P: The first sentence is untrue, for the cases i'm considering. There are no lies, and no active deceptions. Further as stated above, there are [need be] no covert violations of reasonable and normal expectations.
3113 said:I have to agree, and it's really just a matter of how we see relationships. If my husband masturbates in the shower while fantasizing about sex with a chicken, and telling me about this would ruin his enjoyment (not to mention knowing that it wouldn't excite me), then why should I have a problem with him keeping it *private*? I don't know everything he does in his alone time. Maybe he does do things with a zucchini and ketchup. If that makes him happy...and more important, if keeping it between him and the zucchini makes him happy, why should I take that away from him in the name of "honor" or honesty or anything else?
My point is, my view of relationships include private things, things that involve concealment because being personal and private is what makes them special and enjoyable, be it zucchini and ketchup or a hot bath. And a good partner, IMHO, should allow for that, for the fact that not every act of the partner, not every fantasy, dream, wish, or kinky feelings is something they're going to want to share. Where that fantasy, dream, wish or kinky feeling might cross the line between being something personal and private that we *all* need now and then and cheating...that's up to the couple.
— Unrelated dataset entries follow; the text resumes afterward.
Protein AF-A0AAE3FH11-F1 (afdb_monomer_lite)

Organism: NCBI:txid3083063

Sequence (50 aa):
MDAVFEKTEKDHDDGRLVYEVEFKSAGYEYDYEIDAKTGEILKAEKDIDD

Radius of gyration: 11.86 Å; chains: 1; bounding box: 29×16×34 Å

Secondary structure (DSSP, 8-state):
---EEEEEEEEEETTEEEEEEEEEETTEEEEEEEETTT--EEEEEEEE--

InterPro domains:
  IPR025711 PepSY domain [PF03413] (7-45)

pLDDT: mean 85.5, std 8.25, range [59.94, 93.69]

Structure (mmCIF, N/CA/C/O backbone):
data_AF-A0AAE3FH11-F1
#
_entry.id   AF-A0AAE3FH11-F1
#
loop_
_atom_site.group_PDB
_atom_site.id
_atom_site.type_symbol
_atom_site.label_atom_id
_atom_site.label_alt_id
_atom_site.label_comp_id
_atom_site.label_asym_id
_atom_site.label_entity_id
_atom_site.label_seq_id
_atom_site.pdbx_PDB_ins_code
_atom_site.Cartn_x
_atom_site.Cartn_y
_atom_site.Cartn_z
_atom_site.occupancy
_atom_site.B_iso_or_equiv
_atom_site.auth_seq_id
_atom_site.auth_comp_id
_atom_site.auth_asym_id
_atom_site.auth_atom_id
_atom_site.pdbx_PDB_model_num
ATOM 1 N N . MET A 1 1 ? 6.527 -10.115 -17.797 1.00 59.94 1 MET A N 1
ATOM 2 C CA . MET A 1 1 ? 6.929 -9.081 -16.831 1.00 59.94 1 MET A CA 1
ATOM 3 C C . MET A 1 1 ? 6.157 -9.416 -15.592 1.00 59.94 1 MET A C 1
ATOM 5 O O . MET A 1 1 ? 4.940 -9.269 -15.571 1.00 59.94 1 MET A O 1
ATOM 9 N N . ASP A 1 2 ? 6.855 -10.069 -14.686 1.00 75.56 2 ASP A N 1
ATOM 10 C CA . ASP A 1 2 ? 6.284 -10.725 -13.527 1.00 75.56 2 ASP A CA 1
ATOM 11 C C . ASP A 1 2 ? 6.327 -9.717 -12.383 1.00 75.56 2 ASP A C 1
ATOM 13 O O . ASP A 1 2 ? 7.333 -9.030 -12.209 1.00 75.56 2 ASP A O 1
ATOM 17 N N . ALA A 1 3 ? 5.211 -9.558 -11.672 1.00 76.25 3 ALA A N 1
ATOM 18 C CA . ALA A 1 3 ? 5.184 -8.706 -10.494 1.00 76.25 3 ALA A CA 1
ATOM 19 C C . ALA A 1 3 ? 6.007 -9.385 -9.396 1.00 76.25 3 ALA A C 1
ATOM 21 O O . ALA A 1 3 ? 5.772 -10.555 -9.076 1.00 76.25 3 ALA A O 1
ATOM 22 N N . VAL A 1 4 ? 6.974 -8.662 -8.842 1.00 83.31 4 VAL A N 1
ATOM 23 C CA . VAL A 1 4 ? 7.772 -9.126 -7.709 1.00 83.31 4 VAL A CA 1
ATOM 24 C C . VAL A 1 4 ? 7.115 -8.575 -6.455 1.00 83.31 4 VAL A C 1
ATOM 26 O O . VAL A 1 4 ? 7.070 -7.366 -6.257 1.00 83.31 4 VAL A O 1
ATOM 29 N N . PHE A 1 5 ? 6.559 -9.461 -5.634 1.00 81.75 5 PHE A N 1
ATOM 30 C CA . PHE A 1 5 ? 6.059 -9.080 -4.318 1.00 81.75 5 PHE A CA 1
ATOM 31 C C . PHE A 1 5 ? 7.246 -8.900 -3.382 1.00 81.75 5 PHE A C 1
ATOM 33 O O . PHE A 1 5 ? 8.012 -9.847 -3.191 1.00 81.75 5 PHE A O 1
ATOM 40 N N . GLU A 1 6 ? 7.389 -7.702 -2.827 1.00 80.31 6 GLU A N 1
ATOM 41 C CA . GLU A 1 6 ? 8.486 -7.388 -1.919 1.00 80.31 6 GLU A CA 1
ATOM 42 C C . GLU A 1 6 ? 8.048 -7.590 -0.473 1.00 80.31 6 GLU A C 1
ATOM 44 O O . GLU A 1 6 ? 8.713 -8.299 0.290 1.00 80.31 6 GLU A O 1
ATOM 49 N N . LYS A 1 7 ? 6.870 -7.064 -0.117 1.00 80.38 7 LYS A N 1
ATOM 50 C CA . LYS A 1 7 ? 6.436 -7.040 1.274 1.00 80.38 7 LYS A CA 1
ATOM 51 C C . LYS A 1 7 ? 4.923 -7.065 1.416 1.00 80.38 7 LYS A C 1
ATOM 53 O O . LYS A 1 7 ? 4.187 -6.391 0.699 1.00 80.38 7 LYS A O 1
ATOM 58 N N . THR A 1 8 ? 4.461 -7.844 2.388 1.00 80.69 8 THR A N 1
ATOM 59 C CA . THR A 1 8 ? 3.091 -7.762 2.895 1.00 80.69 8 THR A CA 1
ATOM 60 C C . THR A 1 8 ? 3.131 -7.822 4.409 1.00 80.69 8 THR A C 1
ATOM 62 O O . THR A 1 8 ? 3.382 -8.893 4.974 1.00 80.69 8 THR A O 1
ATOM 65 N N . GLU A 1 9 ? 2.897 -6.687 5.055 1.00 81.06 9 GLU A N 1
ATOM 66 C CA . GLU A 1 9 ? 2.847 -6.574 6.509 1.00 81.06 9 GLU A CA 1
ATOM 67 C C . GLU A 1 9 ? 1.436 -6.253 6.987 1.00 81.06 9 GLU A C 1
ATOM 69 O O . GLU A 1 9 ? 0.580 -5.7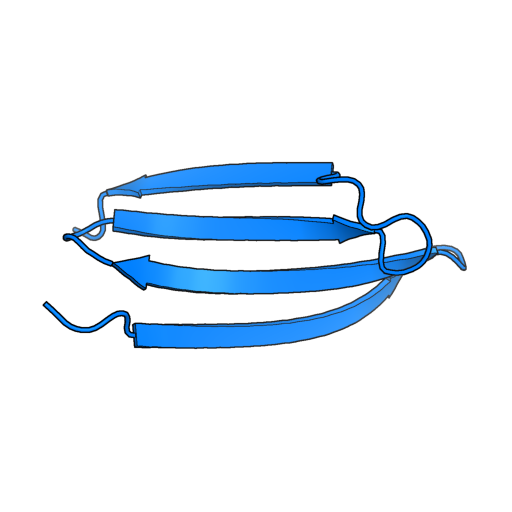41 6.261 1.00 81.06 9 GLU A O 1
ATOM 74 N N . LYS A 1 10 ? 1.169 -6.679 8.217 1.00 78.81 10 LYS A N 1
ATOM 75 C CA . LYS A 1 10 ? -0.120 -6.531 8.868 1.00 78.81 10 LYS A CA 1
ATOM 76 C C . LYS A 1 10 ? 0.142 -5.911 10.228 1.00 78.81 10 LYS A C 1
ATOM 78 O O . LYS A 1 10 ? 0.523 -6.636 11.149 1.00 78.81 10 LYS A O 1
ATOM 83 N N . ASP A 1 11 ? -0.104 -4.614 10.334 1.00 76.00 11 ASP A N 1
ATOM 84 C CA . ASP A 1 11 ? 0.175 -3.855 11.546 1.00 76.00 11 ASP A CA 1
ATOM 85 C C . ASP A 1 11 ? -1.106 -3.388 12.253 1.00 76.00 11 ASP A C 1
ATOM 87 O O . ASP A 1 11 ? -2.197 -3.332 11.669 1.00 76.00 11 ASP A O 1
ATOM 91 N N . HIS A 1 12 ? -0.983 -3.126 13.554 1.00 72.75 12 HIS A N 1
ATOM 92 C CA . HIS A 1 12 ? -2.065 -2.627 14.402 1.00 72.75 12 HIS A CA 1
ATOM 93 C C . HIS A 1 12 ? -1.677 -1.247 14.931 1.00 72.75 12 HIS A C 1
ATOM 95 O O . HIS A 1 12 ? -1.190 -1.124 16.055 1.00 72.75 12 HIS A O 1
ATOM 101 N N . ASP A 1 13 ? -1.948 -0.211 14.143 1.00 65.69 13 ASP A N 1
ATOM 102 C CA . ASP A 1 13 ? -1.732 1.174 14.553 1.00 65.69 13 ASP A CA 1
ATOM 103 C C . ASP A 1 13 ? -3.016 1.736 15.188 1.00 65.69 13 ASP A C 1
ATOM 105 O O . ASP A 1 13 ? -4.093 1.700 14.594 1.00 65.69 13 ASP A O 1
ATOM 109 N N . ASP A 1 14 ? -2.938 2.176 16.446 1.00 65.62 14 ASP A N 1
ATOM 110 C CA . ASP A 1 14 ? -4.035 2.827 17.189 1.00 65.62 14 ASP A CA 1
ATOM 111 C C . ASP A 1 14 ? -5.389 2.061 17.194 1.00 65.62 14 ASP A C 1
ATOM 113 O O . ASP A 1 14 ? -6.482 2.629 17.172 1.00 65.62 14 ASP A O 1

But just because you want a relationship where you tell your partner everything and your partner tells you everything doesn't mean that the couple who don't tell each other everything is being less than honorable and honest, let alone cheating. The definition that cheating is what you keep from your partner defines you to victory--I question this thesis because it doesn't jive with some very real and happy couples I know. If they wouldn't define it that way, why should it *be* defined that way?
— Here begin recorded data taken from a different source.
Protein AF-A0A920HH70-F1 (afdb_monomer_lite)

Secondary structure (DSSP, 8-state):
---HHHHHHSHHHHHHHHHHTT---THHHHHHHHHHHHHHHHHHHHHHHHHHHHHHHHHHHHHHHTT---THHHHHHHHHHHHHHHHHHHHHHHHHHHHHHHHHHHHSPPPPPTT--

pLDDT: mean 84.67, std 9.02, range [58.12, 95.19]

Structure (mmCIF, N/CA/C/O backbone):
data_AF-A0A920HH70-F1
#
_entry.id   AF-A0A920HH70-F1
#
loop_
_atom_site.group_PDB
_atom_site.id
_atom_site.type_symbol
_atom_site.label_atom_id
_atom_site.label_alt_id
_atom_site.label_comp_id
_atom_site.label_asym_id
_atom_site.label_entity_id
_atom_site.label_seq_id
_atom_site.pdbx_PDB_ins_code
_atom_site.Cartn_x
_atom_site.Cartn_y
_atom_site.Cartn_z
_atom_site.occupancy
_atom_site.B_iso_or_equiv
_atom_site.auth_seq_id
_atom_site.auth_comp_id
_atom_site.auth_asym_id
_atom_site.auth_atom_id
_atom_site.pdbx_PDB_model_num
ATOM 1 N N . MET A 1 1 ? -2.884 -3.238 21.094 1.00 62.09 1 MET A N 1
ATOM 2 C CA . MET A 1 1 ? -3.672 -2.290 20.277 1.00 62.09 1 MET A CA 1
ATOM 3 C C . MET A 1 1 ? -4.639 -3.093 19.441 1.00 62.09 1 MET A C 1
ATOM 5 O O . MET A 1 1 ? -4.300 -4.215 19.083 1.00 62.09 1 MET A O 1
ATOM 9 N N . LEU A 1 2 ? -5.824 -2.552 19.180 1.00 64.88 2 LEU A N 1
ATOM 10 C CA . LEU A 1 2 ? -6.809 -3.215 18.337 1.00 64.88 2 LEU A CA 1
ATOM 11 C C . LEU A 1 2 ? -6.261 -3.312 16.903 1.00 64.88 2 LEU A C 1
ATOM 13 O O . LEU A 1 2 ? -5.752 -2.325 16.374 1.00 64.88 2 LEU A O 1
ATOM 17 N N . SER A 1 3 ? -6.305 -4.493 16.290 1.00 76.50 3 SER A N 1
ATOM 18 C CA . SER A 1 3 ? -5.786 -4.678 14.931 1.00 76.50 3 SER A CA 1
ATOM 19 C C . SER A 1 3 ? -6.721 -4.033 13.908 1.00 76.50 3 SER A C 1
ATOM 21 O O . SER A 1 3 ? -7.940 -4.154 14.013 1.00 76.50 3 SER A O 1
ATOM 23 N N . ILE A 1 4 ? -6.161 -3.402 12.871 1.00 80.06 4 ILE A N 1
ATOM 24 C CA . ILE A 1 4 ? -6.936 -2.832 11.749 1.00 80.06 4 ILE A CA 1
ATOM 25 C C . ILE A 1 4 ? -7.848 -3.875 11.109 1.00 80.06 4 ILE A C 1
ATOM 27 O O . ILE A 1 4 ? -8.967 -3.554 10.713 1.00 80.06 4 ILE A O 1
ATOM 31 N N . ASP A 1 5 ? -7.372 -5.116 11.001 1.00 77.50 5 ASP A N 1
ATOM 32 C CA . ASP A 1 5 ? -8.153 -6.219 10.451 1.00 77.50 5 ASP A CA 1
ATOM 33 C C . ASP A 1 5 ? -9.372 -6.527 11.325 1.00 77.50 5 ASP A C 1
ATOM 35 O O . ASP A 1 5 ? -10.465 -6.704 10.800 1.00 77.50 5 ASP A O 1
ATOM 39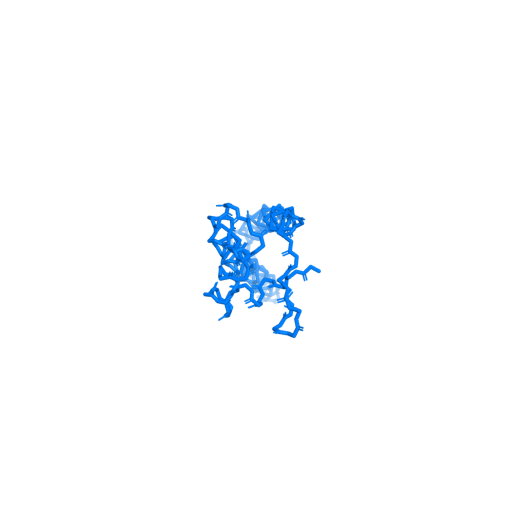 N N . THR A 1 6 ? -9.231 -6.479 12.652 1.00 78.31 6 THR A N 1
ATOM 40 C CA . THR A 1 6 ? -10.356 -6.613 13.592 1.00 78.31 6 THR A CA 1
ATOM 41 C C . THR A 1 6 ? -11.339 -5.453 13.446 1.00 78.31 6 THR A C 1
ATOM 43 O O . THR A 1 6 ? -12.541 -5.679 13.388 1.00 78.31 6 THR A O 1
ATOM 46 N N . ILE A 1 7 ? -10.842 -4.220 13.308 1.00 80.50 7 ILE A N 1
ATOM 47 C CA . ILE A 1 7 ? -11.682 -3.030 13.097 1.00 80.50 7 ILE A CA 1
ATOM 48 C C . ILE A 1 7 ? -12.455 -3.122 11.773 1.00 80.50 7 ILE A C 1
ATOM 50 O O . ILE A 1 7 ? -13.619 -2.735 11.705 1.00 80.50 7 ILE A O 1
ATOM 54 N N . SER A 1 8 ? -11.811 -3.631 10.721 1.00 77.38 8 SER A N 1
ATOM 55 C CA . SER A 1 8 ? -12.407 -3.729 9.385 1.00 77.38 8 SER A CA 1
ATOM 56 C C . SER A 1 8 ? -13.405 -4.885 9.284 1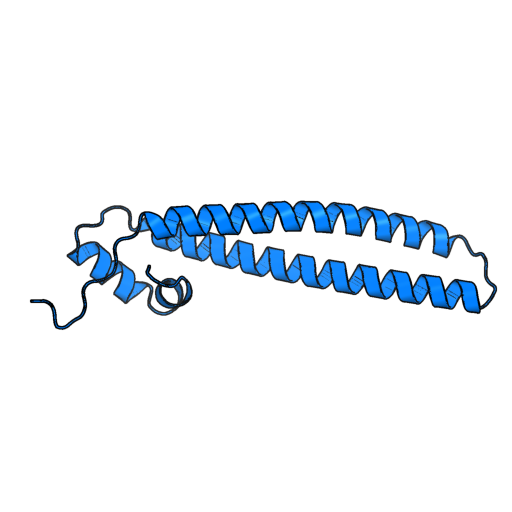.00 77.38 8 SER A C 1
ATOM 58 O O . SER A 1 8 ? -14.469 -4.709 8.699 1.00 77.38 8 SER A O 1
ATOM 60 N N . ASN A 1 9 ? -13.087 -6.047 9.863 1.00 81.31 9 ASN A N 1
ATOM 61 C CA . ASN A 1 9 ? -13.943 -7.236 9.816 1.00 81.31 9 ASN A CA 1
ATOM 62 C C . ASN A 1 9 ? -15.110 -7.152 10.809 1.00 81.31 9 ASN A C 1
ATOM 64 O O . ASN A 1 9 ? -16.223 -7.554 10.480 1.00 81.31 9 ASN A O 1
ATOM 68 N N . ASN A 1 10 ? -14.880 -6.580 11.995 1.00 83.31 10 ASN A N 1
ATOM 69 C CA . ASN A 1 10 ? -15.850 -6.523 13.090 1.00 83.31 10 ASN A CA 1
ATOM 70 C C . ASN A 1 10 ? -16.175 -5.065 13.444 1.00 83.31 10 ASN A C 1
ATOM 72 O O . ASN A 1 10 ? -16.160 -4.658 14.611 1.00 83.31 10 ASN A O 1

Concealing things from your partner *MIGHT* be being less than honorable, and might be viewed by the partner as cheating, as in this case. But that's for the couple to decide and define, not anyone outside the relationship.
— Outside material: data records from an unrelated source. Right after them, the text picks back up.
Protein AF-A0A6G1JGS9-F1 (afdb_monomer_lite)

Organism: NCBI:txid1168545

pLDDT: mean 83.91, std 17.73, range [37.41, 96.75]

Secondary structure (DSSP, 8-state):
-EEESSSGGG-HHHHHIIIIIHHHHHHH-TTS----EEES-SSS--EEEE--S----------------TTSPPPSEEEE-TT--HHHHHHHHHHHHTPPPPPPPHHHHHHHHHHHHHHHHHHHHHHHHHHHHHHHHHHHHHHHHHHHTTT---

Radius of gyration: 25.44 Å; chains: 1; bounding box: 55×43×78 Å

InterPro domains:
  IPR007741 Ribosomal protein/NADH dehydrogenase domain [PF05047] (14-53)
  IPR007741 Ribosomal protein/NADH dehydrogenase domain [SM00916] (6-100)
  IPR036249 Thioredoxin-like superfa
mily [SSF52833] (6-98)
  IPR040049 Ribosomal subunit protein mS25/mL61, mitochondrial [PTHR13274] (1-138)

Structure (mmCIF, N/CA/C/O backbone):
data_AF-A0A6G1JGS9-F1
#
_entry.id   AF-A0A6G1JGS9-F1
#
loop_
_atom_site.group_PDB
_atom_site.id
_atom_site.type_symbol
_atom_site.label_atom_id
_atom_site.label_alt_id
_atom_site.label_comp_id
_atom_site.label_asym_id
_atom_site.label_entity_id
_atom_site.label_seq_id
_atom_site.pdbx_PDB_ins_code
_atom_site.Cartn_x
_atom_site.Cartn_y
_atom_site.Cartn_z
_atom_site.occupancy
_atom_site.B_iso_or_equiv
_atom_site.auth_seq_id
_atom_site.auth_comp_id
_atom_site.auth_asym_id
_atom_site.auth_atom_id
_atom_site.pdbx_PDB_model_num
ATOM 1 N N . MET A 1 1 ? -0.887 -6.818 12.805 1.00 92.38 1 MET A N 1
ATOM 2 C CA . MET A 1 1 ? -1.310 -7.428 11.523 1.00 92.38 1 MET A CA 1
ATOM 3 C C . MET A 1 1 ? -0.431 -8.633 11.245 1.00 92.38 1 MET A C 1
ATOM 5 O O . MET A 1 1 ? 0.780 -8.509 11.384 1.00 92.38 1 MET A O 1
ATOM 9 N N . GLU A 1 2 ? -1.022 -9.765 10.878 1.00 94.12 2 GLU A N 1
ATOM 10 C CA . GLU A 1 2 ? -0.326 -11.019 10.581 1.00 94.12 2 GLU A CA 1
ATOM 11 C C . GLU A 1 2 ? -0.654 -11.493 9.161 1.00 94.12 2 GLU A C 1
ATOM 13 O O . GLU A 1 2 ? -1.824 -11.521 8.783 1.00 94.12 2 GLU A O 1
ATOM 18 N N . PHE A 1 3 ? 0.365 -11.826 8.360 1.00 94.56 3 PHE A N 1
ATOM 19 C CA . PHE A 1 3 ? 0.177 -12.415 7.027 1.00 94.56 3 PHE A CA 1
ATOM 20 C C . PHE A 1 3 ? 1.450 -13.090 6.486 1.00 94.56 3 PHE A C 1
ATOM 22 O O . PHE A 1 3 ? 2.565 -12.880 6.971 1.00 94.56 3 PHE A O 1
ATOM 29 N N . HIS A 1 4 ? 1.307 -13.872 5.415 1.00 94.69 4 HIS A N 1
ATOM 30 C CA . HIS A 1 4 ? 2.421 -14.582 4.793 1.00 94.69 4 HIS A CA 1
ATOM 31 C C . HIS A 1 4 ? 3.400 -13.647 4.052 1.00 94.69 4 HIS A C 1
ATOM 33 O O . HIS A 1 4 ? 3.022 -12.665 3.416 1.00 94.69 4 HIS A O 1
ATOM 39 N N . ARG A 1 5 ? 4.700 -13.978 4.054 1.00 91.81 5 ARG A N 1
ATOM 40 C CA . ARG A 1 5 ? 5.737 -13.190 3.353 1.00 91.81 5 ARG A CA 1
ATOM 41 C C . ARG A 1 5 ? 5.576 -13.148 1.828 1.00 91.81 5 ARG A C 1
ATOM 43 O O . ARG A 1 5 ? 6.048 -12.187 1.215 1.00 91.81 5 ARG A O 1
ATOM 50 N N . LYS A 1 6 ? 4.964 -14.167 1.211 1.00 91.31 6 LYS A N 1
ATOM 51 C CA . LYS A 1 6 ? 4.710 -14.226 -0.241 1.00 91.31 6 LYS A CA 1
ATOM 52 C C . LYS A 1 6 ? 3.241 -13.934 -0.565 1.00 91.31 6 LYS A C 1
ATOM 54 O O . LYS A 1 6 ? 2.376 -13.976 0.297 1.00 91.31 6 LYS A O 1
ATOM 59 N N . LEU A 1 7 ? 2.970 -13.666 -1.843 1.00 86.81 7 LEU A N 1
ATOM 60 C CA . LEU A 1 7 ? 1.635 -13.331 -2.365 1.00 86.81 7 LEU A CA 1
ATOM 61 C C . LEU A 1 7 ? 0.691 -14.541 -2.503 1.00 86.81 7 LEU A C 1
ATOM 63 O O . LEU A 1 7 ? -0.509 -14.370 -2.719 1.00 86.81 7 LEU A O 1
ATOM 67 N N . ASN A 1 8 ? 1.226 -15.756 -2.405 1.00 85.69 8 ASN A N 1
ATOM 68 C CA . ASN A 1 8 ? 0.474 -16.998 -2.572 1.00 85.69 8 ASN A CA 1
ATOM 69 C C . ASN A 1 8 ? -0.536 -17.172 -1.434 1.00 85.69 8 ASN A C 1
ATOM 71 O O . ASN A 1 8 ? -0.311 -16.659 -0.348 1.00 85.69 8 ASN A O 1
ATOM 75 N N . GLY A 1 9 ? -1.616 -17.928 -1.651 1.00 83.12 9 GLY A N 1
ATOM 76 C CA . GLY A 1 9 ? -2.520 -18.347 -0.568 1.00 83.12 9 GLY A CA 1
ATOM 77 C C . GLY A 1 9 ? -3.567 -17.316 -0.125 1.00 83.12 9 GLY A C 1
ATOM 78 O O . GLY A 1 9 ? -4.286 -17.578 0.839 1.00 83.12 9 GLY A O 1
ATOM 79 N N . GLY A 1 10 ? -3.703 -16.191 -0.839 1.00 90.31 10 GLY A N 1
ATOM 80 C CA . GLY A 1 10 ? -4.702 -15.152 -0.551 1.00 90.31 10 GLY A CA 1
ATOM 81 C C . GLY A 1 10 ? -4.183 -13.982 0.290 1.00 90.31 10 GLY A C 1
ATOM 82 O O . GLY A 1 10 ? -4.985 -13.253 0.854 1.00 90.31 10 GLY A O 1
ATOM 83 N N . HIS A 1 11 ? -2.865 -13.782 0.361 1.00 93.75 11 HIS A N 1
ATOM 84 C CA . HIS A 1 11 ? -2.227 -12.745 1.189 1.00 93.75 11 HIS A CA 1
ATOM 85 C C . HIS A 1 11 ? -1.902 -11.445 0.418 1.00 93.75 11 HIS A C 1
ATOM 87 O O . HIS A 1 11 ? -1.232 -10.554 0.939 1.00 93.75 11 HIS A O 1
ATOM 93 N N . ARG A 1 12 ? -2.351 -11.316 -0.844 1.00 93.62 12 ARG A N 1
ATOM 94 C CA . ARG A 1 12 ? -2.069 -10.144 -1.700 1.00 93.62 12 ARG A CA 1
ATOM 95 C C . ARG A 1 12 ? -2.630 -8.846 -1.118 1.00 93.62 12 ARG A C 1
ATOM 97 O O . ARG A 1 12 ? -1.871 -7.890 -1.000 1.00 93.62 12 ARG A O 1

I don't know about anyone else, but I've a pretty clear idea of what I consider cheating. Granted, sometimes it takes trial and error. Sometimes something my husband does bothers me (like hanging with a certain old girlfriend) and I never thought it would, and I need to chat with him about why it got to me. But what I DO I know is that whatever he does with an inanimate object in a private place is okay with me. So if he goes into the bathroom carrying something under a towel, I'm not going to ask about it or worry about it. It's his thing and his business.Quiet_Cool said:If you don't know about your husband and the zucchini, how would you yourself decide whether or not you define it as cheating?